# The gospel and Jelly Babies



## jambo

One of the young lads in the youth fellowship drew my attention at the weekend to the fascinating story of Bassetts Jelly Babies. Jelly Babies were originally known as Peace Babies coming out after the end of WW1. The company stopped making them then after WW2 a Christian started to make them again this time calling them Jelly Babies. He designed in them a means of illustrating the gospel. 

To get the story you have to lick off the floury stuff that they are sprinkled with. Once you do that you can see that the black jelly baby has a heart on it. This was used to illustrate sin and the darkness of the human heart. The green jelly baby is crying which the maker used to illustrate human misery. The red jelly baby has a big B on its chest which represents a blood sacrifice. The pink jelly baby is an actual baby which pointed to the need of being born again. The yellow jelly baby has a necklace around it which was to illustrate the riches and treasures of the Christian life whilst the orange baby is carrying a bag which illustrated the need of being prepared for the Christian walk.

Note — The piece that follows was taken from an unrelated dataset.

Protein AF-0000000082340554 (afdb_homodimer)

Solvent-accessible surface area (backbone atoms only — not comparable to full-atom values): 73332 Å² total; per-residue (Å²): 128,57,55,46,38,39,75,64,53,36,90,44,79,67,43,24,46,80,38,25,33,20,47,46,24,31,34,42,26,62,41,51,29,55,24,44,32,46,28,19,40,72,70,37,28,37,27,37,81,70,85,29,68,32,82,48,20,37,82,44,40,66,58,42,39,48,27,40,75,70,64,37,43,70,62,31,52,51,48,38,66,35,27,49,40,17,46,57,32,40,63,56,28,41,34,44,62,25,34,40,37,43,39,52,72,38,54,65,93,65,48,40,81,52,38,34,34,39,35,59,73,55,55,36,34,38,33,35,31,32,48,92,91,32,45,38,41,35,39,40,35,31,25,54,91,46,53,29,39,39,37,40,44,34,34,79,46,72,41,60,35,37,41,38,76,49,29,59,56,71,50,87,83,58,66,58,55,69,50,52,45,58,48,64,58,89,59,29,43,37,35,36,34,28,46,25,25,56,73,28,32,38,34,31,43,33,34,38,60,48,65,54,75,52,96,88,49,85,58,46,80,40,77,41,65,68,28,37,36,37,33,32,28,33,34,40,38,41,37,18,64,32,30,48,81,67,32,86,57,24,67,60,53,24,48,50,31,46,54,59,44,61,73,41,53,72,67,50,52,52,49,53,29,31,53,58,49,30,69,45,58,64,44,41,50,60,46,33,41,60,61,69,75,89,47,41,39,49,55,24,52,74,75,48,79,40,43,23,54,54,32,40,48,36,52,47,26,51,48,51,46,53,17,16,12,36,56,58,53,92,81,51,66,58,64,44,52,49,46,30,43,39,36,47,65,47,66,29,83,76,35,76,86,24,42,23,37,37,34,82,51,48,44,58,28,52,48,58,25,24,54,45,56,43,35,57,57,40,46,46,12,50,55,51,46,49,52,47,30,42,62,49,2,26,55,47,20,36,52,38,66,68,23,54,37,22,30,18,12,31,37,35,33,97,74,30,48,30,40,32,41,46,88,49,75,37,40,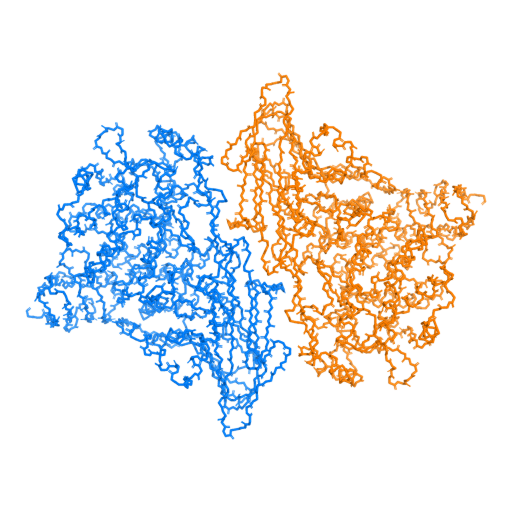19,75,32,59,53,17,44,48,55,55,49,48,51,55,49,54,52,33,42,38,63,66,45,61,66,56,52,61,68,49,40,62,53,52,51,25,40,49,40,18,51,64,54,52,37,38,64,41,97,83,62,68,30,47,27,37,53,76,21,44,46,71,66,43,48,29,25,45,96,87,62,46,68,34,44,66,33,58,26,12,33,39,55,53,47,40,50,50,52,43,51,50,42,48,55,50,48,30,57,77,68,68,52,82,84,55,90,56,53,65,59,48,55,52,48,65,72,22,44,70,77,90,50,69,33,96,85,44,20,51,31,50,38,76,53,80,55,46,62,70,49,58,23,44,61,64,63,56,50,43,33,33,48,41,88,42,55,80,32,30,72,79,89,28,42,70,58,34,50,11,45,52,45,38,51,51,50,20,46,77,49,55,25,43,76,30,15,45,31,22,15,48,50,22,34,44,29,18,65,68,41,34,17,67,58,26,50,50,34,53,51,46,34,46,64,73,17,40,39,60,54,66,44,18,22,55,78,61,77,30,41,27,15,30,20,24,38,28,28,17,57,45,38,12,39,43,45,35,77,50,89,49,33,34,35,38,45,56,16,56,37,79,80,51,33,32,36,36,42,35,35,40,35,33,54,54,24,31,33,36,30,40,31,33,45,75,76,36,77,43,70,50,37,37,39,36,27,72,65,29,51,63,34,37,39,33,40,42,91,83,42,62,75,44,78,46,70,43,64,48,76,43,78,44,56,84,84,112,125,59,57,44,38,37,75,63,52,36,90,46,78,68,45,23,46,80,39,25,34,21,47,46,25,32,35,41,28,60,41,51,28,55,25,44,33,46,27,19,39,71,71,38,28,36,28,37,85,70,86,28,67,32,82,48,20,38,84,42,41,65,58,42,40,49,28,40,76,68,64,37,42,69,61,34,52,53,49,36,67,36,27,48,40,18,46,57,32,40,63,54,27,42,34,44,62,25,34,39,37,42,39,52,72,38,55,66,92,67,50,39,80,51,40,34,35,38,34,59,73,54,55,36,34,40,34,35,34,33,48,91,91,31,45,37,42,34,38,39,34,33,25,54,89,48,53,29,40,39,34,40,44,34,35,78,46,72,42,62,36,39,41,39,77,52,26,58,56,71,50,88,84,59,66,57,54,69,50,52,47,60,46,62,58,90,57,30,42,37,37,36,33,28,45,24,24,54,74,28,34,37,35,31,42,33,34,38,61,48,65,54,78,52,96,86,49,85,57,47,79,41,76,41,66,68,28,38,36,38,32,33,29,34,33,39,39,41,37,20,67,34,31,48,82,65,31,88,56,25,67,60,53,22,48,50,32,46,55,59,44,61,73,41,54,72,68,52,53,52,49,50,30,31,52,58,49,32,69,46,58,65,46,40,51,62,46,35,41,60,61,68,73,86,49,41,40,48,56,24,53,74,75,48,80,40,42,20,53,54,31,39,46,36,52,47,26,51,48,50,44,53,18,16,13,38,57,58,52,91,82,52,66,57,65,45,52,47,46,30,42,40,35,45,64,48,64,29,83,74,34,75,86,23,41,22,38,36,34,81,50,45,44,58,28,52,49,59,25,24,54,46,55,44,34,57,58,39,45,44,12,49,53,52,46,48,53,45,29,43,62,50,1,26,55,46,19,36,52,38,65,68,23,54,39,22,30,18,12,30,38,35,32,97,74,30,47,29,41,32,41,46,88,50,76,36,39,20,75,32,62,52,18,44,48,54,56,49,47,53,57,51,54,50,33,42,37,62,66,44,60,67,55,50,61,70,48,39,63,52,52,50,26,39,47,41,17,51,66,56,53,38,39,64,41,96,84,62,67,30,47,27,36,55,75,20,45,44,70,65,42,47,29,24,45,97,88,63,46,69,35,43,67,34,58,25,13,34,37,54,53,49,39,50,49,52,43,51,49,43,49,55,49,49,30,57,75,68,67,52,82,86,53,90,56,53,66,58,48,56,51,48,64,71,20,44,70,78,89,50,69,30,95,86,45,20,51,30,50,36,76,52,80,56,46,64,70,50,57,23,43,59,63,62,56,51,44,32,36,48,41,90,43,56,80,31,31,69,80,89,28,40,70,59,35,51,11,45,51,44,37,51,52,50,20,45,77,49,56,25,45,72,30,15,44,32,23,14,48,51,22,34,42,30,17,64,68,42,33,17,68,59,26,50,50,33,53,51,46,34,46,66,73,16,39,40,60,53,65,44,18,22,55,80,61,77,31,42,28,14,31,20,22,37,27,29,17,57,46,39,12,39,44,44,34,78,50,88,50,34,34,36,39,45,55,16,56,35,78,78,52,32,32,36,35,40,34,35,40,36,34,54,54,23,30,33,37,30,40,31,32,46,73,77,34,78,43,71,51,36,37,38,36,27,74,67,29,51,62,33,39,39,33,41,42,91,83,42,61,75,44,79,45,70,43,66,48,78,44,81,44,56,82,85,113

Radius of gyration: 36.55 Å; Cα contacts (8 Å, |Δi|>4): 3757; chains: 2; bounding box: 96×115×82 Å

I quite like Jelly Babies and don't know how many packets I would have gone through. I have never once thought of licking off the floury stuff to see the detail of each baby (I thought they were all the same) nor did it ever occur to me the significance the maker had attached to each one.

I don't know if you can get Bassetts products in America or not but you would find them in any shop that sells sweets over here.


----------



## PhilA

Hi Stuart

Do you have anything to corroborate? Wiki suggests (not that Wiki has to be correct!) that prior to 1989 all Jelly Babies were a uniform shape and that individual name and shape was introduced at that time. I was partial to them in my youth and don’t remember them being different other than colour and taste.


----------